[Dataset excerpts]
- - - - - - -
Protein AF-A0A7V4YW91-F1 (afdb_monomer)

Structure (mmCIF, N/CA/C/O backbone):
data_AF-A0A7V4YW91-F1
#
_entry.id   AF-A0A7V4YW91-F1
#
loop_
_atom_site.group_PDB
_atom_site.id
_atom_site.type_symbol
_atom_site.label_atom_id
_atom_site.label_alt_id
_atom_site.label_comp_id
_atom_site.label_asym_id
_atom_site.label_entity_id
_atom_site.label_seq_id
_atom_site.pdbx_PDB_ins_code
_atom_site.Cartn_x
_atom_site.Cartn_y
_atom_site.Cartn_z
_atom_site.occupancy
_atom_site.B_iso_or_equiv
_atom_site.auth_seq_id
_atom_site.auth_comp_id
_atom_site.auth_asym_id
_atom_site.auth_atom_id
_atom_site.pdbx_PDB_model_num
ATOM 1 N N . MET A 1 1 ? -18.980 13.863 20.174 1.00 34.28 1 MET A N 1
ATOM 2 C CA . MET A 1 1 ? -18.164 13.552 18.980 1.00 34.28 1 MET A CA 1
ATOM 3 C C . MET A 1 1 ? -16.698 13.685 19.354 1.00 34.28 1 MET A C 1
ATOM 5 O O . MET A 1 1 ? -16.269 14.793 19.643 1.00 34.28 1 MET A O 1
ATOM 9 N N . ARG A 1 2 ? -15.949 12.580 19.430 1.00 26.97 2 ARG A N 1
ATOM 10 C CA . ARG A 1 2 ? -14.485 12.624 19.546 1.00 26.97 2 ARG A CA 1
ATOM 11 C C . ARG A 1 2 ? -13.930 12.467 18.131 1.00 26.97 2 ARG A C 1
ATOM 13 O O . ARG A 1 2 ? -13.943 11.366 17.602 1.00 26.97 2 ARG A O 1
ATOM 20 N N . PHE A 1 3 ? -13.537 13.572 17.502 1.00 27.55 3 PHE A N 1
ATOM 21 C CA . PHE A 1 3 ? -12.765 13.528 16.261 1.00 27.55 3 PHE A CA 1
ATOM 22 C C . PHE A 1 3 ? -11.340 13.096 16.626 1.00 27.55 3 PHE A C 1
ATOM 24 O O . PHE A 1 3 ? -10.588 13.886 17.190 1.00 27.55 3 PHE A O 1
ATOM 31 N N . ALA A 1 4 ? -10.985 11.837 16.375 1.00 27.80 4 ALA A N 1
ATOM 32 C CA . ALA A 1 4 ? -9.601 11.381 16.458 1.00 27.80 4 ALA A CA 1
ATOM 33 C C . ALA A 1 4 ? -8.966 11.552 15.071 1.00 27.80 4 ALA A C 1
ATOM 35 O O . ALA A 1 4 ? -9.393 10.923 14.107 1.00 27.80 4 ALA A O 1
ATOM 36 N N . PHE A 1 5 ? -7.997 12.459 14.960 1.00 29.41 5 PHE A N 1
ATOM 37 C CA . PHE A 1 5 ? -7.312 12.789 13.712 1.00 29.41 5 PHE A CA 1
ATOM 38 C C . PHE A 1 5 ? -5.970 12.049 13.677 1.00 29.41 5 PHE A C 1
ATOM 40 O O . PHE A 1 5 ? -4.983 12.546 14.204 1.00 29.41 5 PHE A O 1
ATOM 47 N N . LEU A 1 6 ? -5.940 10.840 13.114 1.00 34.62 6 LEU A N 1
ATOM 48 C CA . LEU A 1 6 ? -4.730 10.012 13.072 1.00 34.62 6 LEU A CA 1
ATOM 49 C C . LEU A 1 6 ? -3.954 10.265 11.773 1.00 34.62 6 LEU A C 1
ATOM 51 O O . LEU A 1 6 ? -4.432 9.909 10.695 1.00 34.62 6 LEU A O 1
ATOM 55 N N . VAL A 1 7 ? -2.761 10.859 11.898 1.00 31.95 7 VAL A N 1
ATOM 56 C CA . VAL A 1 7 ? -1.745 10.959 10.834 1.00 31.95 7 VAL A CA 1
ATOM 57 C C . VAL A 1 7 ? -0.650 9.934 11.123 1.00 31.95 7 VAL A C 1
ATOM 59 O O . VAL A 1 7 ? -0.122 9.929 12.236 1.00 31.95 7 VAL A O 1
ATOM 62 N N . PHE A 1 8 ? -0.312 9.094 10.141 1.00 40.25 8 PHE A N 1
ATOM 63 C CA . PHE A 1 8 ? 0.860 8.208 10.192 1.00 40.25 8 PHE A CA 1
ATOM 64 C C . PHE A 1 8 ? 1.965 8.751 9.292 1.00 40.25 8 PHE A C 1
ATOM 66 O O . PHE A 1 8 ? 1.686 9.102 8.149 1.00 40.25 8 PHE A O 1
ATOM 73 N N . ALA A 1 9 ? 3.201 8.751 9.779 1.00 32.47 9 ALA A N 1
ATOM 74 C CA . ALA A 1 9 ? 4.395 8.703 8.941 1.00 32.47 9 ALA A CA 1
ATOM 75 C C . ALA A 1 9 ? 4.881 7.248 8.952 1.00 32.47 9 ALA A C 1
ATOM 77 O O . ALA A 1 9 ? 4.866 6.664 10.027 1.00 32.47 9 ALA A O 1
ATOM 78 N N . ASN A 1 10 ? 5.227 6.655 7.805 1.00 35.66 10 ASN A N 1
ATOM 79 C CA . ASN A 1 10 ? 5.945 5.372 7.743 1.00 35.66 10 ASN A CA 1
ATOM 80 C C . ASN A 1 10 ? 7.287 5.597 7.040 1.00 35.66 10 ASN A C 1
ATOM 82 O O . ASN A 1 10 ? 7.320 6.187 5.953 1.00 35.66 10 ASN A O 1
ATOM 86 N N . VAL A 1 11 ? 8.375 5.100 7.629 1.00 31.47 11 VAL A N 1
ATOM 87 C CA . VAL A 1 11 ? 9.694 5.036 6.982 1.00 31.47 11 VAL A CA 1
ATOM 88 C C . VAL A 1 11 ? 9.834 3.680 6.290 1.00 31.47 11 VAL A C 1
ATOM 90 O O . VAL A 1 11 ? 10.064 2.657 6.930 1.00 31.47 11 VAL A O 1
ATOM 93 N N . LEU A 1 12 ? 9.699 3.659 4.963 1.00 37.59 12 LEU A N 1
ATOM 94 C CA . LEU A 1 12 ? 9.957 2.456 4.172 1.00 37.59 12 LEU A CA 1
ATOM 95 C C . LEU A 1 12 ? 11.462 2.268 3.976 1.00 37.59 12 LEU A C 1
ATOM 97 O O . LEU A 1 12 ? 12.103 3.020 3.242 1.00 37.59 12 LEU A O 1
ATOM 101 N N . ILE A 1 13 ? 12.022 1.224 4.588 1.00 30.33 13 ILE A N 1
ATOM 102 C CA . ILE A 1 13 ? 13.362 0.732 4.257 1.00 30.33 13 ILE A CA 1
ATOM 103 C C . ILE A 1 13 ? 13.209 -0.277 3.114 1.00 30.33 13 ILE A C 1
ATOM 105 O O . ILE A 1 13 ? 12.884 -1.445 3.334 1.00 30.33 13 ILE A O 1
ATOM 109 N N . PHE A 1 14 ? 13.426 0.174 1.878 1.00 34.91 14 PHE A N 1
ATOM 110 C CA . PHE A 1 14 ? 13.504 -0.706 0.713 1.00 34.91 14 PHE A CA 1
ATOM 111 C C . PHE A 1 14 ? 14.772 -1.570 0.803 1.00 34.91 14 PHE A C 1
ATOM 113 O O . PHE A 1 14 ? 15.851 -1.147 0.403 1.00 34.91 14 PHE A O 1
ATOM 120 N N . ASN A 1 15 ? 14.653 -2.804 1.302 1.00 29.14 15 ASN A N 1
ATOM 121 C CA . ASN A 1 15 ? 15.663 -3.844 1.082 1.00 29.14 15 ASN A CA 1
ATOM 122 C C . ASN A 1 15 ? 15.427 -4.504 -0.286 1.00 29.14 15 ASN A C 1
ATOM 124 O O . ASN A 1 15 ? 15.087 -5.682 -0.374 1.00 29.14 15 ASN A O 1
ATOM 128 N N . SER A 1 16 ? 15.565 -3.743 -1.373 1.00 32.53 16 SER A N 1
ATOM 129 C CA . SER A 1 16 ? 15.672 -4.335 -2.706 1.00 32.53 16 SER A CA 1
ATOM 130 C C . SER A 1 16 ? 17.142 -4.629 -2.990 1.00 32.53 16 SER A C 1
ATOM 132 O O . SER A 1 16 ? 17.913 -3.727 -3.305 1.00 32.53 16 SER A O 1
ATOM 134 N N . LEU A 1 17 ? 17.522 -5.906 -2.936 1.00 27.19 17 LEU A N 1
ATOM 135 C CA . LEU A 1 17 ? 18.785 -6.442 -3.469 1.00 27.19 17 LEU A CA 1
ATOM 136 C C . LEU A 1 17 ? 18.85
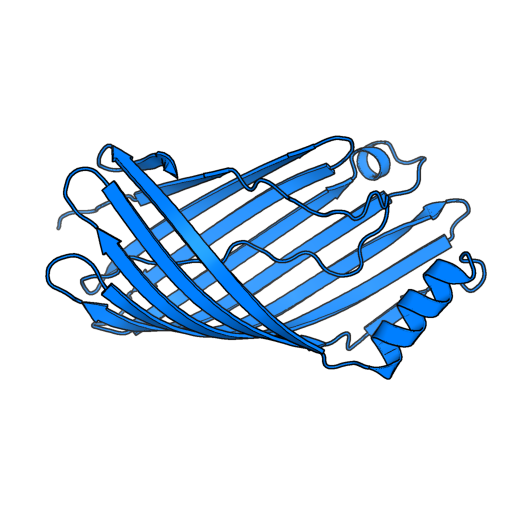8 -6.373 -5.015 1.00 27.19 17 LEU A C 1
ATOM 138 O O . LEU A 1 17 ? 19.496 -7.207 -5.647 1.00 27.19 17 LEU A O 1
ATOM 142 N N . ALA A 1 18 ? 18.218 -5.384 -5.637 1.00 30.67 18 ALA A N 1
ATOM 143 C CA . ALA A 1 18 ? 18.339 -5.089 -7.055 1.00 30.67 18 ALA A CA 1
ATOM 144 C C . ALA A 1 18 ? 18.923 -3.682 -7.186 1.00 30.67 18 ALA A C 1
ATOM 146 O O . ALA A 1 18 ? 18.221 -2.677 -7.084 1.00 30.67 18 ALA A O 1
ATOM 147 N N . VAL A 1 19 ? 20.240 -3.627 -7.366 1.00 32.72 19 VAL A N 1
ATOM 148 C CA . VAL A 1 19 ? 20.967 -2.437 -7.811 1.00 32.72 19 VAL A CA 1
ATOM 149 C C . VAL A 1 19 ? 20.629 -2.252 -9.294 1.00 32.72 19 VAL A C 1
- - - - - - -
▸ **Exercise instructions**
Repeat the lines above exactly, beginning with the one containing "ATOM 135 C CA" and finishing with the one containing "ATOM 143 C CA". No pictures belong in the copy.

▸ **Result for this task**
ATOM 135 C CA . LEU A 1 17 ? 18.785 -6.442 -3.469 1.00 27.19 17 LEU A CA 1
ATOM 136 C C . LEU A 1 17 ? 18.85
8 -6.373 -5.015 1.00 27.19 17 LEU A C 1
ATOM 138 O O . LEU A 1 17 ? 19.496 -7.207 -5.647 1.00 27.19 17 LEU A O 1
ATOM 142 N N . ALA A 1 18 ? 18.218 -5.384 -5.637 1.00 30.67 18 ALA A N 1
ATOM 143 C CA . ALA A 1 18 ? 18.339 -5.089 -7.055 1.00 30.67 18 ALA A CA 1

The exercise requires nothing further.